Archiwum Polityki

Homo niewiadomo

Kim jest człowiek? Na to najważniejsze bodaj pytanie próbuje odpowiedzieć Steven Pinker, amerykański badacz umysłu, w imponującej książce „Tabula rasa. Spory o naturę ludzką”. Odpowiedź ta dla wielu może być szokująca.

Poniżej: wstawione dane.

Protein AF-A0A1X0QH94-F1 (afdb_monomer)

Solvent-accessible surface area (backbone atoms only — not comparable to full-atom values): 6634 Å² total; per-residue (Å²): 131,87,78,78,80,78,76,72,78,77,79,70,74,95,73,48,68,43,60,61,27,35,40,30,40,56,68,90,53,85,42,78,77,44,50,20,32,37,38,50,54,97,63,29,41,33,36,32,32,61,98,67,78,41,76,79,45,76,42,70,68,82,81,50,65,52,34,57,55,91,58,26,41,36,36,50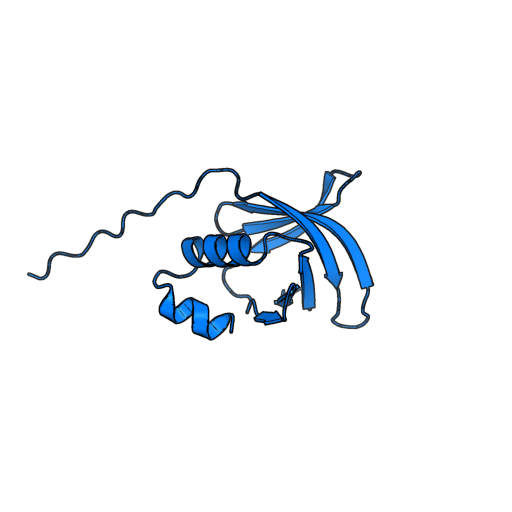,53,98,92,42,35,37,34,42,39,36,79,56,62,53,69,58,48,52,52,52,50,32,66,77,69,26,99,44,64,76,66,38,50,66,57,35,99

Secondary structure (DSSP, 8-state):
-------------S-EEEEEEEEEE-SSS-EEEEEEEEEEETTEEEEEETTTTEEEEEEETTS--EEEETTEEEEEETTEEEEEEESS-HHHHHHHHHHHH-SSHHHHHHHH-

Mean predicted aligned error: 10.48 Å

Radius of gyration: 15.08 Å; Cα contacts (8 Å, |Δi|>4): 186; chains: 1; bounding box: 46×26×45 Å

Nearest PDB structures (foldseek):
  2da0-assembly1_A  TM=5.643E-01  e=3.972E-03  Homo sapiens
  2lyd-assembly1_A  TM=6.696E-01  e=5.391E-02  Drosophila melanogaster
  3mkq-assembly1_A  TM=5.249E-01  e=2.470E+00  Saccharomyces cerevisiae YJM789
  2ynp-assembly1_A  TM=4.216E-01  e=1.849E+00  Saccharomyces cerevisiae
  3mkq-assembly1_E  TM=5.298E-01  e=3.498E+00  Saccharomyces cerevisiae YJM789

pLDDT: mean 72.92, std 17.14, range [36.69, 92.88]

Organism: NCBI:txid1081669

Sequence (113 aa):
MPKKAVIKKITPDNNNIFNNITLKYWDEEYITMGTGYVEIKDDIMTFIRDGLFTRLLSVRLSKGFLKRNGNSIDFTTQKGKYRLEFKEGIDKFIKTFSIYFCRSLERCLKVIY

Foldseek 3Di:
DPPPDPPPLPPPPQWPKAAFKWKFAPFPHGHTPAGTIWTDDPQKIWGAHPPPRDTPDIDRNADWQFEDDPQKTWIADPVGIMIIRHPDCVVVVLVVVCSVHPPDNVVSVVSHD

Structure (mmCIF, N/CA/C/O backbone):
data_AF-A0A1X0QH94-F1
#
_entry.id   AF-A0A1X0QH94-F1
#
loop_
_atom_site.group_PDB
_atom_site.id
_atom_site.type_symbol
_atom_site.label_atom_id
_atom_site.label_alt_id
_atom_site.label_comp_id
_atom_site.label_asym_id
_atom_site.label_entity_id
_atom_site.label_seq_id
_atom_site.pdbx_PDB_ins_code
_atom_site.Cartn_x
_atom_site.Cartn_y
_atom_site.Cartn_z
_atom_site.occupancy
_atom_site.B_iso_or_equiv
_atom_site.auth_seq_id
_atom_site.auth_comp_id
_atom_site.auth_asym_id
_atom_site.auth_atom_id
_atom_site.pdbx_PDB_model_num
ATOM 1 N N . MET A 1 1 ? -33.811 0.514 29.105 1.00 45.00 1 MET A N 1
ATOM 2 C CA . MET A 1 1 ? -33.207 -0.054 27.875 1.00 45.00 1 MET A CA 1
ATOM 3 C C . MET A 1 1 ? -32.000 0.794 27.487 1.00 45.00 1 MET A C 1
ATOM 5 O O . MET A 1 1 ? -32.182 2.002 27.365 1.00 45.00 1 MET A O 1
ATOM 9 N N . PRO A 1 2 ? -30.785 0.237 27.325 1.00 39.88 2 PRO A N 1
ATOM 10 C CA . PRO A 1 2 ? -29.657 1.022 26.834 1.00 39.88 2 PRO A CA 1
ATOM 11 C C . PRO A 1 2 ? -29.913 1.390 25.367 1.00 39.88 2 PRO A C 1
ATOM 13 O O . PRO A 1 2 ? -30.117 0.517 24.521 1.00 39.88 2 PRO A O 1
ATOM 16 N N . LYS A 1 3 ? -29.960 2.696 25.072 1.00 44.28 3 LYS A N 1
ATOM 17 C CA . LYS A 1 3 ? -30.085 3.221 23.707 1.00 44.28 3 LYS A CA 1
ATOM 18 C C . LYS A 1 3 ? -28.875 2.734 22.905 1.00 44.28 3 LYS A C 1
ATOM 20 O O . LYS A 1 3 ? -27.753 3.148 23.179 1.00 44.28 3 LYS A O 1
ATOM 25 N N . LYS A 1 4 ? -29.098 1.838 21.935 1.00 39.38 4 LYS A N 1
ATOM 26 C CA . LYS A 1 4 ? -28.090 1.451 20.937 1.00 39.38 4 LYS A CA 1
ATOM 27 C C . LYS A 1 4 ? -27.566 2.730 20.284 1.00 39.38 4 LYS A C 1
ATOM 29 O O . LYS A 1 4 ? -28.311 3.405 19.578 1.00 39.38 4 LYS A O 1
ATOM 34 N N . ALA A 1 5 ? -26.301 3.062 20.529 1.00 39.41 5 ALA A N 1
ATOM 35 C CA . ALA A 1 5 ? -25.615 4.110 19.796 1.00 39.41 5 ALA A CA 1
ATOM 36 C C . ALA A 1 5 ? -25.562 3.688 18.321 1.00 39.41 5 ALA A C 1
ATOM 38 O O . ALA A 1 5 ? -24.873 2.736 17.950 1.00 39.41 5 ALA A O 1
ATOM 39 N N . VAL A 1 6 ? -26.355 4.357 17.486 1.00 39.75 6 VAL A N 1
ATOM 40 C CA . VAL A 1 6 ? -26.295 4.209 16.035 1.00 39.75 6 VAL A CA 1
ATOM 41 C C . VAL A 1 6 ? -24.996 4.873 15.598 1.00 39.75 6 VAL A C 1
ATOM 43 O O . VAL A 1 6 ? -24.923 6.094 15.478 1.00 39.75 6 VAL A O 1
ATOM 46 N N . ILE A 1 7 ? -23.946 4.072 15.409 1.00 43.34 7 ILE A N 1
ATOM 47 C CA . ILE A 1 7 ? -22.718 4.526 14.757 1.00 43.34 7 ILE A CA 1
ATOM 48 C C . ILE A 1 7 ? -23.122 4.867 13.322 1.00 43.34 7 ILE A C 1
ATOM 50 O O . ILE A 1 7 ? -23.286 3.974 12.488 1.00 43.34 7 ILE A O 1
ATOM 54 N N . LYS A 1 8 ? -23.352 6.155 13.043 1.00 36.69 8 LYS A N 1
ATOM 55 C CA . LYS A 1 8 ? -23.470 6.650 11.672 1.00 36.69 8 LYS A CA 1
ATOM 56 C C . LYS A 1 8 ? -22.180 6.239 10.969 1.00 36.69 8 LYS A C 1
ATOM 58 O O . LYS A 1 8 ? -21.106 6.682 11.368 1.00 36.69 8 LYS A O 1
ATOM 63 N N . LYS A 1 9 ? -22.280 5.355 9.971 1.00 40.00 9 LYS A N 1
ATOM 64 C CA . LYS A 1 9 ? -21.183 5.121 9.032 1.00 40.00 9 LYS A CA 1
ATOM 65 C C . LYS A 1 9 ? -20.858 6.484 8.435 1.00 40.00 9 LYS A C 1
ATOM 67 O O . LYS A 1 9 ? -21.652 7.021 7.671 1.00 40.00 9 LYS A O 1
ATOM 72 N N . ILE A 1 10 ? -19.743 7.066 8.853 1.00 43.62 10 ILE A N 1
ATOM 73 C CA . ILE A 1 10 ? -19.132 8.171 8.132 1.00 43.62 10 ILE A CA 1
ATOM 74 C C . ILE A 1 10 ? -18.796 7.560 6.775 1.00 43.62 10 ILE A C 1
ATOM 76 O O . ILE A 1 10 ? -17.944 6.681 6.717 1.00 43.62 10 ILE A O 1
ATOM 80 N N . THR A 1 11 ? -19.536 7.913 5.727 1.00 43.06 11 THR A N 1
ATOM 81 C CA . THR A 1 11 ? -19.120 7.672 4.343 1.00 43.06 11 THR A CA 1
ATOM 82 C C . THR A 1 11 ? -17.926 8.581 4.115 1.00 43.06 11 THR A C 1
ATOM 84 O O . THR A 1 11 ? -18.125 9.797 4.056 1.00 43.06 11 THR A O 1
ATOM 87 N N . PRO A 1 12 ? -16.690 8.061 4.097 1.00 47.09 12 PRO A N 1
ATOM 88 C CA . PRO A 1 12 ? -15.536 8.914 3.891 1.00 47.09 12 PRO A CA 1
ATOM 89 C C . PRO A 1 12 ? -15.571 9.369 2.430 1.00 47.09 12 PRO A C 1
ATOM 91 O O . PRO A 1 12 ? -16.068 8.636 1.574 1.00 47.09 12 PRO A O 1
ATOM 94 N N . ASP A 1 13 ? -15.104 10.588 2.161 1.00 48.19 13 ASP A N 1
ATOM 95 C CA . ASP A 1 13 ? -15.102 11.182 0.823 1.00 48.19 13 ASP A CA 1
ATOM 96 C C . ASP A 1 13 ? -14.665 10.178 -0.251 1.00 48.19 13 ASP A C 1
ATOM 98 O O . ASP A 1 13 ? -13.687 9.444 -0.080 1.00 48.19 13 ASP A O 1
ATOM 102 N N . ASN A 1 14 ? -15.404 10.167 -1.362 1.00 51.12 14 ASN A N 1
ATOM 103 C CA . ASN A 1 14 ? -15.377 9.140 -2.409 1.00 51.12 14 ASN A CA 1
ATOM 104 C C . ASN A 1 14 ? -14.027 8.953 -3.136 1.00 51.12 14 ASN A C 1
ATOM 106 O O . ASN A 1 14 ? -13.938 8.055 -3.964 1.00 51.12 14 ASN A O 1
ATOM 110 N N . ASN A 1 15 ? -12.983 9.730 -2.822 1.00 61.94 15 ASN A N 1
ATOM 111 C CA . ASN A 1 15 ? -11.652 9.624 -3.430 1.00 61.94 15 ASN A CA 1
ATOM 112 C C . ASN A 1 15 ? -10.543 9.599 -2.360 1.00 61.94 15 ASN A C 1
ATOM 114 O O . ASN A 1 15 ? -9.842 10.590 -2.145 1.00 61.94 15 ASN A O 1
ATOM 118 N N . ASN A 1 16 ? -10.342 8.458 -1.691 1.00 78.50 16 ASN A N 1
ATOM 119 C CA . ASN A 1 16 ? -9.175 8.256 -0.820 1.00 78.50 16 ASN A CA 1
ATOM 120 C C . ASN A 1 16 ? -7.979 7.803 -1.655 1.00 78.50 16 ASN A C 1
ATOM 122 O O . ASN A 1 16 ? -7.630 6.622 -1.674 1.00 78.50 16 ASN A O 1
ATOM 126 N N . ILE A 1 17 ? -7.405 8.767 -2.372 1.00 84.00 17 ILE A N 1
ATOM 127 C CA . ILE A 1 17 ? -6.251 8.587 -3.249 1.00 84.00 17 ILE A CA 1
ATOM 128 C C . ILE A 1 17 ? -4.990 9.084 -2.532 1.00 84.00 17 ILE A C 1
ATOM 130 O O . ILE A 1 17 ? -4.949 10.204 -2.017 1.00 84.00 17 ILE A O 1
ATOM 134 N N . PHE A 1 18 ? -3.959 8.244 -2.511 1.00 87.00 18 PHE A N 1
ATOM 135 C CA . PHE A 1 18 ? -2.652 8.507 -1.916 1.00 87.00 18 PHE A CA 1
ATOM 136 C C . PHE A 1 18 ? -1.579 8.361 -2.990 1.00 87.00 18 PHE A C 1
ATOM 138 O O . PHE A 1 18 ? -1.370 7.268 -3.505 1.00 87.00 18 PHE A O 1
ATOM 145 N N . ASN A 1 19 ? -0.921 9.461 -3.342 1.00 88.56 19 ASN A N 1
ATOM 146 C CA . ASN A 1 19 ? 0.064 9.507 -4.424 1.00 88.56 19 ASN A CA 1
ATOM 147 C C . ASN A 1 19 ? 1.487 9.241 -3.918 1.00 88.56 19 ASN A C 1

Spośród najbardziej znaczących postaci XX-wiecznej nauki bez wahania wymienimy Alberta Einsteina. Nie będziemy się również zastanawiać, żeby wskazać Zygmunta Freuda. Kto jednak, oprócz specjalistów, kojarzy nazwiska Williama D. Hamiltona, George'a C. Williamsa czy Roberta Triversa? Tymczasem to oni dokonali jednego z najbardziej brzemiennych w skutki odkryć XX w. Łączył ich wspólny przedmiot zainteresowań – teoria ewolucji Darwina i płynące z niej wnioski na temat prawdziwych motywów działania organizmów – zarówno mrówek jak i ludzi.

Egoizm genów

W latach 60. minionego wieku oksfordzki biolog William D. Hamilton oraz Amerykanin George C. Williams doszli do wniosku, że słynne dobro gatunku nie jest nadrzędnym celem ewolucji. Wszystkie organizmy żywe działają wyłącznie w interesie swoich genów. Dzięki takiemu podejściu wreszcie udało się wyjaśnić takie niezrozumiałe zjawiska, jak np. sens istnienia wielkich społeczności owadów, w których tysiące osobników poświęca się dla dobra jednej królowej. Wbrew pozorom postępują one zgodnie z egoizmem własnych genów, gdyż sukces reprodukcyjny osiągają dzięki kolejnym pokoleniom sióstr i braci wydawanym na świat przez królową-matkę. Wcale więc nie trzeba dochować się własnych potomków, by rozpropagować swoje DNA. Dzięki Williamsowi i Hamiltonowi zrozumiano, dlaczego w świecie zwierząt i ludzi tak ważne są więzy krwi.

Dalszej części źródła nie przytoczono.